─── Recorded data ───
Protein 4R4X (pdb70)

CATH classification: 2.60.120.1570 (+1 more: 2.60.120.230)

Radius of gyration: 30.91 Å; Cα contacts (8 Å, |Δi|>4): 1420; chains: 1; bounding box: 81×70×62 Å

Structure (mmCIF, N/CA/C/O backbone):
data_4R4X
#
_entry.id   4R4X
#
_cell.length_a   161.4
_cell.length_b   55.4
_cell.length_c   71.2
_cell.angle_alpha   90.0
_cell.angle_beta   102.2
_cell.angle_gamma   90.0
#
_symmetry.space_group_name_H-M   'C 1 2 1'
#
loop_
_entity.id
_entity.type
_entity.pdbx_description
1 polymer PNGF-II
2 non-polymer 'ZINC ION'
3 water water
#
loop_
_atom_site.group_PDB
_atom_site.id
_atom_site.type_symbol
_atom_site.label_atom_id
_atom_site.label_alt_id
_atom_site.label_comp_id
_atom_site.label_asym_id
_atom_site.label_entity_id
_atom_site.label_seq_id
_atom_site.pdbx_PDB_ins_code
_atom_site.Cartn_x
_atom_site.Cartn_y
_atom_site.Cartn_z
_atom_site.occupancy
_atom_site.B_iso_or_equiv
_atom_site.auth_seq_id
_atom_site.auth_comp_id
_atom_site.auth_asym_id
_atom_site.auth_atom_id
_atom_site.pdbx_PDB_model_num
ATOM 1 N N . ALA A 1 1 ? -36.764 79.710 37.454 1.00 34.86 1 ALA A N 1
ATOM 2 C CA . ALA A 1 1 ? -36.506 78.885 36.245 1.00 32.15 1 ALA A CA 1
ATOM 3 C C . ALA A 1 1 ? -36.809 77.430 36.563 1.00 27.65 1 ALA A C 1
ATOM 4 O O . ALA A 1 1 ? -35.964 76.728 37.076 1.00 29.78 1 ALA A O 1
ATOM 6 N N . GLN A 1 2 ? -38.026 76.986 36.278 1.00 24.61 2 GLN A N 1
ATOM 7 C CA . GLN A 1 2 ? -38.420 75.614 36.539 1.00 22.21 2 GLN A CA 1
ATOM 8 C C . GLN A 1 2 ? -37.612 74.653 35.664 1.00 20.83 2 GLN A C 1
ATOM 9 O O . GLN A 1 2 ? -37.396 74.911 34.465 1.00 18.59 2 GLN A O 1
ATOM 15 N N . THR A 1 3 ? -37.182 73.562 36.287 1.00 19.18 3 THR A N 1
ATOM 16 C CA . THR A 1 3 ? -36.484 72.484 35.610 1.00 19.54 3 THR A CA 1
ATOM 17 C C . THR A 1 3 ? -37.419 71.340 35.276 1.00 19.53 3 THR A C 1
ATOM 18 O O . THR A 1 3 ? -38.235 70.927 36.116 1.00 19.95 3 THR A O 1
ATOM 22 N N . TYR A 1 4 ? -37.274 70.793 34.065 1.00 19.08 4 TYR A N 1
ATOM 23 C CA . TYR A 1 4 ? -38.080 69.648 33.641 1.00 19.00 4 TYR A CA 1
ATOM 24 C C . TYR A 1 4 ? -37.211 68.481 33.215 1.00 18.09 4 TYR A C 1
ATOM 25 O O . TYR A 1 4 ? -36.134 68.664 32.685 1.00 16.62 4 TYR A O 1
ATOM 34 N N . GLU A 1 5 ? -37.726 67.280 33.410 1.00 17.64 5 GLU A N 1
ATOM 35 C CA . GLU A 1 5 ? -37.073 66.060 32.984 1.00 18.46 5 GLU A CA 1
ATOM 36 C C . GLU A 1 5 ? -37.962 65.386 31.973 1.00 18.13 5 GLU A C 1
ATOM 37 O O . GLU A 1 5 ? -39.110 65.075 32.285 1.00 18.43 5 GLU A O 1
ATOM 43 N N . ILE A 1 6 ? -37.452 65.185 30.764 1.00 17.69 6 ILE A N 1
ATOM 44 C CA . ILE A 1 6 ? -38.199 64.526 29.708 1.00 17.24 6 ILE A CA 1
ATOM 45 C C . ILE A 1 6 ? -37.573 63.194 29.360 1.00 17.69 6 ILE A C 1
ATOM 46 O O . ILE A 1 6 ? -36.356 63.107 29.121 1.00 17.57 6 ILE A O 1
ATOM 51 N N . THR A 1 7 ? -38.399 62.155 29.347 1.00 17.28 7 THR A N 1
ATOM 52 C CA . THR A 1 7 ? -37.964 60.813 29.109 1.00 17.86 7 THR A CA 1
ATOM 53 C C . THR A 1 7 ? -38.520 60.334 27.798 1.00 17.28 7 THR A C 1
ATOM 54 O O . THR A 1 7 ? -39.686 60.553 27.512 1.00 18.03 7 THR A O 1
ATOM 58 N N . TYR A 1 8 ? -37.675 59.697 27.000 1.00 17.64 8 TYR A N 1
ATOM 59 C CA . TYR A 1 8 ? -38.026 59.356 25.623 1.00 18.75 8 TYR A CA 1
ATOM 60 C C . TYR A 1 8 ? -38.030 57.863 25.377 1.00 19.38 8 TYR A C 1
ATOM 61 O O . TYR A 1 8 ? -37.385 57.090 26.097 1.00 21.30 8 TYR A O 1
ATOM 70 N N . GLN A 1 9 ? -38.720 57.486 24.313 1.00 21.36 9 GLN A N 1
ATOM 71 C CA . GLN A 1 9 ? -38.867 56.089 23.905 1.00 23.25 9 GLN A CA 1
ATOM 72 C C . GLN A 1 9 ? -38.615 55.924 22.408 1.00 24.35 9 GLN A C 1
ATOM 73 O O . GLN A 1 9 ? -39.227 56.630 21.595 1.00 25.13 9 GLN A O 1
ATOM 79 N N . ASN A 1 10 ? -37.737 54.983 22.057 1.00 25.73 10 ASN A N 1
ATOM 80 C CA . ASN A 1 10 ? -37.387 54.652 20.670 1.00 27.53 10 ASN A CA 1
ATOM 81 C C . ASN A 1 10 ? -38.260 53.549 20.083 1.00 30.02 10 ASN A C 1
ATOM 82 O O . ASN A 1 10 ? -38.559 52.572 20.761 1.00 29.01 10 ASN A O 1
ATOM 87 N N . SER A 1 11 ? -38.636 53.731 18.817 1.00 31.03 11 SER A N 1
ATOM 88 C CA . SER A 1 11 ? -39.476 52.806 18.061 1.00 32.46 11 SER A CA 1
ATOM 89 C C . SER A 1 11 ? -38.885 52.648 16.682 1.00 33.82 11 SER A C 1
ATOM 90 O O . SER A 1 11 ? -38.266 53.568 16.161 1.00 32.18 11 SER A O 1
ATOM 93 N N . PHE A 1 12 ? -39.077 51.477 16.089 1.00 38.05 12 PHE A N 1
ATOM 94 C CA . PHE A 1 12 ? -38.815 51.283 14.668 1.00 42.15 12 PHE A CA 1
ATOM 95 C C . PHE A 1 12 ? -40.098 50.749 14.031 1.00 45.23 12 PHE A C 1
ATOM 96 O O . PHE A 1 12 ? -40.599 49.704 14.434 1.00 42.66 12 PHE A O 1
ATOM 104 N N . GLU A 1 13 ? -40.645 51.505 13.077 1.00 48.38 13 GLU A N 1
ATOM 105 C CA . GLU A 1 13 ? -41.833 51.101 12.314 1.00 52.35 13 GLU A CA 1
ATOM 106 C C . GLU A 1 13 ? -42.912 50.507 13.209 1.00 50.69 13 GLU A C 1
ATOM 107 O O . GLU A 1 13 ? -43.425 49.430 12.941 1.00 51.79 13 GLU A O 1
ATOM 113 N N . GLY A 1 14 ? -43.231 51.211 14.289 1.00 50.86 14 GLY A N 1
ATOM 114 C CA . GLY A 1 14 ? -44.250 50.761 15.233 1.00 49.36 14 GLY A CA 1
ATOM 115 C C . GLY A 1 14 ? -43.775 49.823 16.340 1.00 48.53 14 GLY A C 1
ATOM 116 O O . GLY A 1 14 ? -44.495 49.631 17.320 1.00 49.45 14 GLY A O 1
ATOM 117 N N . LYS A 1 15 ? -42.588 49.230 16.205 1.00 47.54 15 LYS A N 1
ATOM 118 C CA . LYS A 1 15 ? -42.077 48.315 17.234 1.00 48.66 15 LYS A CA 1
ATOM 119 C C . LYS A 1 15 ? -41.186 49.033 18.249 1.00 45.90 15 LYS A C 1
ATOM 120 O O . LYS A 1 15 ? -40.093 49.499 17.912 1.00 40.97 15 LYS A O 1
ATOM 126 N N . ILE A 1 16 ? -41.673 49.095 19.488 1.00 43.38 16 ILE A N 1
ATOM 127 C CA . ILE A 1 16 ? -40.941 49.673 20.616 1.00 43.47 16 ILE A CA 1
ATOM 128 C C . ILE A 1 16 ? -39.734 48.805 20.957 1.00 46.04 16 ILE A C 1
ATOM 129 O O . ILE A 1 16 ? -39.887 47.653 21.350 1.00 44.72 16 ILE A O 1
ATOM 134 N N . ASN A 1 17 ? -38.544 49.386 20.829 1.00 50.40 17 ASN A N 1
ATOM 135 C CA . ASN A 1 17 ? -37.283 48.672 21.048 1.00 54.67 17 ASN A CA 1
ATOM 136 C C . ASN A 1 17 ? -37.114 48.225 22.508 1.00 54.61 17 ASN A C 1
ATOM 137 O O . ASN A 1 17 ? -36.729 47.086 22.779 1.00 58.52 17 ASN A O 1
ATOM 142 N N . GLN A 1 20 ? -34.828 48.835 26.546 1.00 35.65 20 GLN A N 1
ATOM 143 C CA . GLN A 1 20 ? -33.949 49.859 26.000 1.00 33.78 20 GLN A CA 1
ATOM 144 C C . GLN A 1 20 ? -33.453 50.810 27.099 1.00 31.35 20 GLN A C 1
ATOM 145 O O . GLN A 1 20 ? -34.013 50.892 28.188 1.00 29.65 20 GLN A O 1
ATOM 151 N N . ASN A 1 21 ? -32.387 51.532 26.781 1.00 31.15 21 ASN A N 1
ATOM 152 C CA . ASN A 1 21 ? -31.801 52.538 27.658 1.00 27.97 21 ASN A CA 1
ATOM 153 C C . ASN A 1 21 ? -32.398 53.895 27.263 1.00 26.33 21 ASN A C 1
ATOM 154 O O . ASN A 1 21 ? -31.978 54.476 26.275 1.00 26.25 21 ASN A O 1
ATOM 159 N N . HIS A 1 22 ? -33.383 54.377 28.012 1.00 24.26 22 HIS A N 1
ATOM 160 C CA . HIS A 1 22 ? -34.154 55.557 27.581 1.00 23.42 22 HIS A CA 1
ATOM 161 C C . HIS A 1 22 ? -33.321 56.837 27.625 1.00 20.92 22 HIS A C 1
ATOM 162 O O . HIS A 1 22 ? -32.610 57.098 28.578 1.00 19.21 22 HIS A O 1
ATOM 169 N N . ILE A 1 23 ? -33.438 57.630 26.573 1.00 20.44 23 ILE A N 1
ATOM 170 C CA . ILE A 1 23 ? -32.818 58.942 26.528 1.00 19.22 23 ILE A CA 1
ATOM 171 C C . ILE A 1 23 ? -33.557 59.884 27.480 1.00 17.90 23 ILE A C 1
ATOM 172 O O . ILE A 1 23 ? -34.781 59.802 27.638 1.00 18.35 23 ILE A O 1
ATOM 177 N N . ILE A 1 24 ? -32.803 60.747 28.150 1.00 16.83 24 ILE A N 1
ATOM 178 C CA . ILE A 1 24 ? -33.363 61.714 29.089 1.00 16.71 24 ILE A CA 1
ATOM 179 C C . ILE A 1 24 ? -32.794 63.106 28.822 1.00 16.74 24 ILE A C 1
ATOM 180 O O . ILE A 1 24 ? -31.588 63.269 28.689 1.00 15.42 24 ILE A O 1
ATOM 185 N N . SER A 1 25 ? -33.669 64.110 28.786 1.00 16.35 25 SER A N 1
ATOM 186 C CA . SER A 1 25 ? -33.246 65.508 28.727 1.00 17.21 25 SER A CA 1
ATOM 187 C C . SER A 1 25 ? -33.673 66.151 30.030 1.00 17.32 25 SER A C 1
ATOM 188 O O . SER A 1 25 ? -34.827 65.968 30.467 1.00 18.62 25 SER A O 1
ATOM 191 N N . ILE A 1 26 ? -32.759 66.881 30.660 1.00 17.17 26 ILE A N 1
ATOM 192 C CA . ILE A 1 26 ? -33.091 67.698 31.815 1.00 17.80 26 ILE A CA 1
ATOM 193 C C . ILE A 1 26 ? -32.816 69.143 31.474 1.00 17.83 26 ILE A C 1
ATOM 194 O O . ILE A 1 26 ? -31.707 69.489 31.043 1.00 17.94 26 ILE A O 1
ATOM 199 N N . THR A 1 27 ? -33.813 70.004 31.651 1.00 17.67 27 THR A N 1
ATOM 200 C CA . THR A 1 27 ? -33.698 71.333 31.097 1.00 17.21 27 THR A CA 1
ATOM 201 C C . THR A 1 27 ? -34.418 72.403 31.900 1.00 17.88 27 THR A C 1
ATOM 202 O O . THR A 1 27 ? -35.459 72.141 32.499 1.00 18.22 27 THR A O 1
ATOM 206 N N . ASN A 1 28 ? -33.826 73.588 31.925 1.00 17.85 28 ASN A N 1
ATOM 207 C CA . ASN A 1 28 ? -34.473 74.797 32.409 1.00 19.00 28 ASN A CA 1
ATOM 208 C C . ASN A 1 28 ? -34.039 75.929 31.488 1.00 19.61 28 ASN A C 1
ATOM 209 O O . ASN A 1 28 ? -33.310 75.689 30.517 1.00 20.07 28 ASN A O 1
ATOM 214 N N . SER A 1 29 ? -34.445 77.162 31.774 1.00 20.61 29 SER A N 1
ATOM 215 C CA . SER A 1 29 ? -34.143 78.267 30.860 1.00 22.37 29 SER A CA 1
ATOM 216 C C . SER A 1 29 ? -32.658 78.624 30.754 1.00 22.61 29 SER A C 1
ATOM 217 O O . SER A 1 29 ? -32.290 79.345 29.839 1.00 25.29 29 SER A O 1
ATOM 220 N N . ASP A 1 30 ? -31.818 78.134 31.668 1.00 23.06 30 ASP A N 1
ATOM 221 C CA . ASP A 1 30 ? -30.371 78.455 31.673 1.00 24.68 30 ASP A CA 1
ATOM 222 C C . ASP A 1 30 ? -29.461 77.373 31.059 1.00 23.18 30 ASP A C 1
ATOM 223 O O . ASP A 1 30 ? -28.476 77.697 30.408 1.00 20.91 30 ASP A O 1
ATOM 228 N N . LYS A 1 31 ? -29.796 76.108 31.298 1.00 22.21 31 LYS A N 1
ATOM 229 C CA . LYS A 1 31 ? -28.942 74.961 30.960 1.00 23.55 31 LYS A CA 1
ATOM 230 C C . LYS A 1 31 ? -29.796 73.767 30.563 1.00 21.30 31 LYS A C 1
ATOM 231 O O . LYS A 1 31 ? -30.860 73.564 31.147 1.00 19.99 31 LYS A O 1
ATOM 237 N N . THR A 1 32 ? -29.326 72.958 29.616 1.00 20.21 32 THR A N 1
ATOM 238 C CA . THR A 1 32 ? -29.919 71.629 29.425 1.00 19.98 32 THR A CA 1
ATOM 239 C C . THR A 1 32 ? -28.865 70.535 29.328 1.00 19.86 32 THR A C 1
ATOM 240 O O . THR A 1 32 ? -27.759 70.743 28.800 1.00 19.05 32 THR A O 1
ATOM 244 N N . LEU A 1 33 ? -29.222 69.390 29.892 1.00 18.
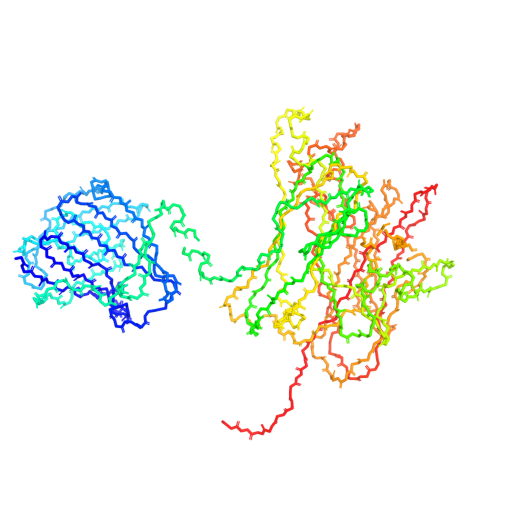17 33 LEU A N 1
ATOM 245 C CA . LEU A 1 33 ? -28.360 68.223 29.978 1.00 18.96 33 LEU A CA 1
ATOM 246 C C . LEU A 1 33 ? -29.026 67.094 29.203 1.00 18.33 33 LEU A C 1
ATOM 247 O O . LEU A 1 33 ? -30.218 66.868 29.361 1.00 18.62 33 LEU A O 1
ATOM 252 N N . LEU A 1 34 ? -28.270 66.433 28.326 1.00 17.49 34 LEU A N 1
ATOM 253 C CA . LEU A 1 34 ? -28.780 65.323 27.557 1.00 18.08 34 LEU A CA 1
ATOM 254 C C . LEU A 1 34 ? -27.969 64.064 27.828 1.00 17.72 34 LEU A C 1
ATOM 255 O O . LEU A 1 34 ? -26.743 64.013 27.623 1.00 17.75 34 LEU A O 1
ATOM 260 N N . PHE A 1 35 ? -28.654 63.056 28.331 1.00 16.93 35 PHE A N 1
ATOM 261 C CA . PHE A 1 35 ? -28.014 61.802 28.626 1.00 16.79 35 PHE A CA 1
───
─── Recorded data ───
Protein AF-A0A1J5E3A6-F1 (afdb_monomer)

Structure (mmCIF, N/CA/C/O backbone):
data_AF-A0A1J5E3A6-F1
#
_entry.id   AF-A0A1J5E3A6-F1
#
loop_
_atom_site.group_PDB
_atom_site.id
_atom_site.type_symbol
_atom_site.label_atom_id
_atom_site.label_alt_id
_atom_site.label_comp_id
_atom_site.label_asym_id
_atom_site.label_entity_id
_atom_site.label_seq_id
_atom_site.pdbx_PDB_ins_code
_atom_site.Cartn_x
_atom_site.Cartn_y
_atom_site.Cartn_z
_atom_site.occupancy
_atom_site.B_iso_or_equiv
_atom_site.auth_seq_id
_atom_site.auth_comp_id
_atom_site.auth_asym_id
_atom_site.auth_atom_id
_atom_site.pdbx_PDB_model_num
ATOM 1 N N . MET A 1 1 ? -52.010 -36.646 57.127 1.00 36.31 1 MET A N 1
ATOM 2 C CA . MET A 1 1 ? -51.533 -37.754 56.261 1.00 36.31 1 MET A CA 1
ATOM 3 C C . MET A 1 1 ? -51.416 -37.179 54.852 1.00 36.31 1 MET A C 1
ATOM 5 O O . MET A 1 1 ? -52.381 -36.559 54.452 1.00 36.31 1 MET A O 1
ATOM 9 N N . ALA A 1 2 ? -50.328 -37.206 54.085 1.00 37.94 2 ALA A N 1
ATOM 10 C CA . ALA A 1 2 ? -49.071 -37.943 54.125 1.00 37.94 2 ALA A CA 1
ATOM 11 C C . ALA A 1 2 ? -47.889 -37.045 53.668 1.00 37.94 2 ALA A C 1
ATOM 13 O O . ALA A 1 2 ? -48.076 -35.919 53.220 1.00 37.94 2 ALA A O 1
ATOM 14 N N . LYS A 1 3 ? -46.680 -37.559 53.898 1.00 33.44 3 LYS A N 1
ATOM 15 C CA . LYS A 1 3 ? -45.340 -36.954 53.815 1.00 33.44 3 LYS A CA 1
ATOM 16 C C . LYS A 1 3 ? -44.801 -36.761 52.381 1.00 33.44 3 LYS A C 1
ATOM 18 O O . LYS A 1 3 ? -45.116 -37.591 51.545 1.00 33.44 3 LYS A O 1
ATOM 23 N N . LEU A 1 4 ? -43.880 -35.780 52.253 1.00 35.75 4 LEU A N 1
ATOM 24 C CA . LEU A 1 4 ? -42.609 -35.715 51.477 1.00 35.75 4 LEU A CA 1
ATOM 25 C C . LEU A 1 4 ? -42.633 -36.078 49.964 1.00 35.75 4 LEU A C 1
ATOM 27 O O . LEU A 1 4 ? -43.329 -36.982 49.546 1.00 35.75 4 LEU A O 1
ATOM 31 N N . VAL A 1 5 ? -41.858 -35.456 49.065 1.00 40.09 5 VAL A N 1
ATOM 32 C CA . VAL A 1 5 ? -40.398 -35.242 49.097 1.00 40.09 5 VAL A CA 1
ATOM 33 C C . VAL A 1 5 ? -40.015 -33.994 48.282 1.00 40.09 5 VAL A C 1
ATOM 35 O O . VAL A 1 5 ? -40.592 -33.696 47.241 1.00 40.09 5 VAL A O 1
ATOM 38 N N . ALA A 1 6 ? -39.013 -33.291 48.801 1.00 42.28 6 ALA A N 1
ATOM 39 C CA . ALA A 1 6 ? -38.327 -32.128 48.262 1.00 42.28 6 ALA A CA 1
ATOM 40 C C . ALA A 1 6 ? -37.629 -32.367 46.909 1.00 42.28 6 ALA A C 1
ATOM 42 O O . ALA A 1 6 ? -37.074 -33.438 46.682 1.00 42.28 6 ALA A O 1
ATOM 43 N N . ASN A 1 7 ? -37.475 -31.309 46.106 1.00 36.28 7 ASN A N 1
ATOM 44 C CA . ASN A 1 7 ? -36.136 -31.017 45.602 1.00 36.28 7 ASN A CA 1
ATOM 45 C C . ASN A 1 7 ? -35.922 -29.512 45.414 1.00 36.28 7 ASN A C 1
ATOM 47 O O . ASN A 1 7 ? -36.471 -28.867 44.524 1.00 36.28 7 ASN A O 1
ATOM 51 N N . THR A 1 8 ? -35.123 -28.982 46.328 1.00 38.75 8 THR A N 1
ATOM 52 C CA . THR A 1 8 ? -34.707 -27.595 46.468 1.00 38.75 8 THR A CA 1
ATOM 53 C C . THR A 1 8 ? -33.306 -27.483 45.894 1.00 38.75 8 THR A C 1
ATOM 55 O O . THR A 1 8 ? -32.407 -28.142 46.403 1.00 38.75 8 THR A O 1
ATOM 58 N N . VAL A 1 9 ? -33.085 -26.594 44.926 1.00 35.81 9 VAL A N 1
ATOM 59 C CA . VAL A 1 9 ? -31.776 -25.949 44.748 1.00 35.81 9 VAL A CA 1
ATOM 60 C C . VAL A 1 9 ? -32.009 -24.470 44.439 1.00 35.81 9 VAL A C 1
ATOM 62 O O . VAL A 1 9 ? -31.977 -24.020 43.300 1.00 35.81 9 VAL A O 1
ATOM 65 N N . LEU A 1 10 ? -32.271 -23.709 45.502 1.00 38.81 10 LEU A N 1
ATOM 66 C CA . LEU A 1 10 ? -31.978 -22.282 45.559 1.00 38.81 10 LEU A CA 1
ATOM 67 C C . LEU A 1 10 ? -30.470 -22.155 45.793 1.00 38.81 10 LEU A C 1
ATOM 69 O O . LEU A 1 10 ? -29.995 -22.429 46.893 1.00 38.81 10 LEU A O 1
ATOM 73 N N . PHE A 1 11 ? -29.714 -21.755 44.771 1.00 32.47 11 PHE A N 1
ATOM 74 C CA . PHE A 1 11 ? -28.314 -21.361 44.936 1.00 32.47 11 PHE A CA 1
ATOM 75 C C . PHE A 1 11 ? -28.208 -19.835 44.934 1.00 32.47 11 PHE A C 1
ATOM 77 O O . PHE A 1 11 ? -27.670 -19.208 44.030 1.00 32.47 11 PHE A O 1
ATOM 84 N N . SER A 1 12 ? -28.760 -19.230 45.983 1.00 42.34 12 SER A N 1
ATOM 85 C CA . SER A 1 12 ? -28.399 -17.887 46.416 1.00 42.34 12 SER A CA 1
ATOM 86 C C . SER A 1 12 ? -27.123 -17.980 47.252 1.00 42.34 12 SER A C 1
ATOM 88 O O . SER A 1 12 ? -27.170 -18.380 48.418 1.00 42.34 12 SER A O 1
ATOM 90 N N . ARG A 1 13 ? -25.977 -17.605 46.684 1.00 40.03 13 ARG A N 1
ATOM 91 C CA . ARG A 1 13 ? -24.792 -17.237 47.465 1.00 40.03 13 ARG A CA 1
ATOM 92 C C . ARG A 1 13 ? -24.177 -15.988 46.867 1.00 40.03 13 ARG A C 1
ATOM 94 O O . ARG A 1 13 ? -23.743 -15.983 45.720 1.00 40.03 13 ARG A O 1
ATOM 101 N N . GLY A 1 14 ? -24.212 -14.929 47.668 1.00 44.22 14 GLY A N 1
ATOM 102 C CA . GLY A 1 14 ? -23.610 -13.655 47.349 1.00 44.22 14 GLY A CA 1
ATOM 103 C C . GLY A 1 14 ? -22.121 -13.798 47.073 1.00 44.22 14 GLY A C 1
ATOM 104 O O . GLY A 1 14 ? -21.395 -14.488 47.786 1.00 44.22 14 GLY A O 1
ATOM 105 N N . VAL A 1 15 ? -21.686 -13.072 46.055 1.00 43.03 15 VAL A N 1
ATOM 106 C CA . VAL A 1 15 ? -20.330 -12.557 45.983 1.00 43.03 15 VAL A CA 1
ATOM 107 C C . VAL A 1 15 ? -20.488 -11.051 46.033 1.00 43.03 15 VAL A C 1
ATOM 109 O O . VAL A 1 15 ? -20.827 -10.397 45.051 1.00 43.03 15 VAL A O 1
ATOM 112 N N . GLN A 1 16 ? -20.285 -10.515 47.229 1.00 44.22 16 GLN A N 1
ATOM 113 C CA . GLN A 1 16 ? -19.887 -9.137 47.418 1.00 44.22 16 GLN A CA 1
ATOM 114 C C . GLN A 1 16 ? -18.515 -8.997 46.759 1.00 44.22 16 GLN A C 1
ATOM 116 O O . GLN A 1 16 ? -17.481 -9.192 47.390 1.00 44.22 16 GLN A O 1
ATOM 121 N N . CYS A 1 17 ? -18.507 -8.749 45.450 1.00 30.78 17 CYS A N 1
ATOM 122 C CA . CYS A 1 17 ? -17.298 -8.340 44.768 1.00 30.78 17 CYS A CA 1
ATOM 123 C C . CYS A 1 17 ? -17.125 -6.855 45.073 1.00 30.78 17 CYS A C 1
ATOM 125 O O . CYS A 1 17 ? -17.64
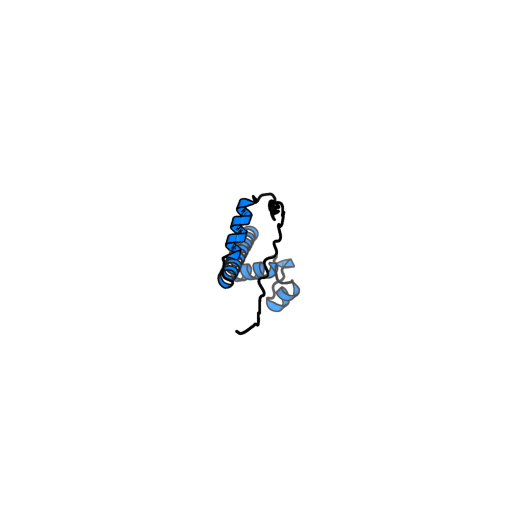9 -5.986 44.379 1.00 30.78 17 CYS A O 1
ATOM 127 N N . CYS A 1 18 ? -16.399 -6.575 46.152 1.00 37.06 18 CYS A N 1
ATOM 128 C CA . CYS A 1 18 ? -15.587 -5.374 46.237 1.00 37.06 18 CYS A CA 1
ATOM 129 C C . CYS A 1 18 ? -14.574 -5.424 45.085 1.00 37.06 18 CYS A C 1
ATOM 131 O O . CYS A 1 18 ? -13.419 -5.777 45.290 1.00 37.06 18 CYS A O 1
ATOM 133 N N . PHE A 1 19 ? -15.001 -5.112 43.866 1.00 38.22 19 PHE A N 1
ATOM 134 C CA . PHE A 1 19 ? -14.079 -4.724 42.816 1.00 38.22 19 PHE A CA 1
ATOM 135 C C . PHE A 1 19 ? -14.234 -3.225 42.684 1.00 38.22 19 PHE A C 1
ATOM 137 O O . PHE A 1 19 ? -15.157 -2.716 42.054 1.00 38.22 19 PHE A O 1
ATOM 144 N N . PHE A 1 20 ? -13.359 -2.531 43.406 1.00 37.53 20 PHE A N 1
───
→ Exercise description
From the records above, give again only the part that opens with the line containing "ATOM 114 C C ." and closes with the line containing "ATOM 144 N N". Keep both ends but drop the pictures.

→ Result of the exercise
ATOM 114 C C . GLN A 1 16 ? -18.515 -8.997 46.759 1.00 44.22 16 GLN A C 1
ATOM 116 O O . GLN A 1 16 ? -17.481 -9.192 47.390 1.00 44.22 16 GLN A O 1
ATOM 121 N N . CYS A 1 17 ? -18.507 -8.749 45.450 1.00 30.78 17 CYS A N 1
ATOM 122 C CA . CYS A 1 17 ? -17.298 -8.340 44.768 1.00 30.78 17 CYS A CA 1
ATOM 123 C C . CYS A 1 17 ? -17.125 -6.855 45.073 1.00 30.78 17 CYS A C 1
ATOM 125 O O . CYS A 1 17 ? -17.64
9 -5.986 44.379 1.00 30.78 17 CYS A O 1
ATOM 127 N N . CYS A 1 18 ? -16.399 -6.575 46.152 1.00 37.06 18 CYS A N 1
ATOM 128 C CA . CYS A 1 18 ? -15.587 -5.374 46.237 1.00 37.06 18 CYS A CA 1
ATOM 129 C C . CYS A 1 18 ? -14.574 -5.424 45.085 1.00 37.06 18 CYS A C 1
ATOM 131 O O . CYS A 1 18 ? -13.419 -5.777 45.290 1.00 37.06 18 CYS A O 1
ATOM 133 N N . PHE A 1 19 ? -15.001 -5.112 43.866 1.00 38.22 19 PHE A N 1
ATOM 134 C CA . PHE A 1 19 ? -14.079 -4.724 42.816 1.00 38.22 19 PHE A CA 1
ATOM 135 C C . PHE A 1 19 ? -14.234 -3.225 42.684 1.00 38.22 19 PHE A C 1
ATOM 137 O O . PHE A 1 19 ? -15.157 -2.716 42.054 1.00 38.22 19 PHE A O 1
ATOM 144 N N . PHE A 1 20 ? -13.359 -2.531 43.406 1.00 37.53 20 PHE A N 1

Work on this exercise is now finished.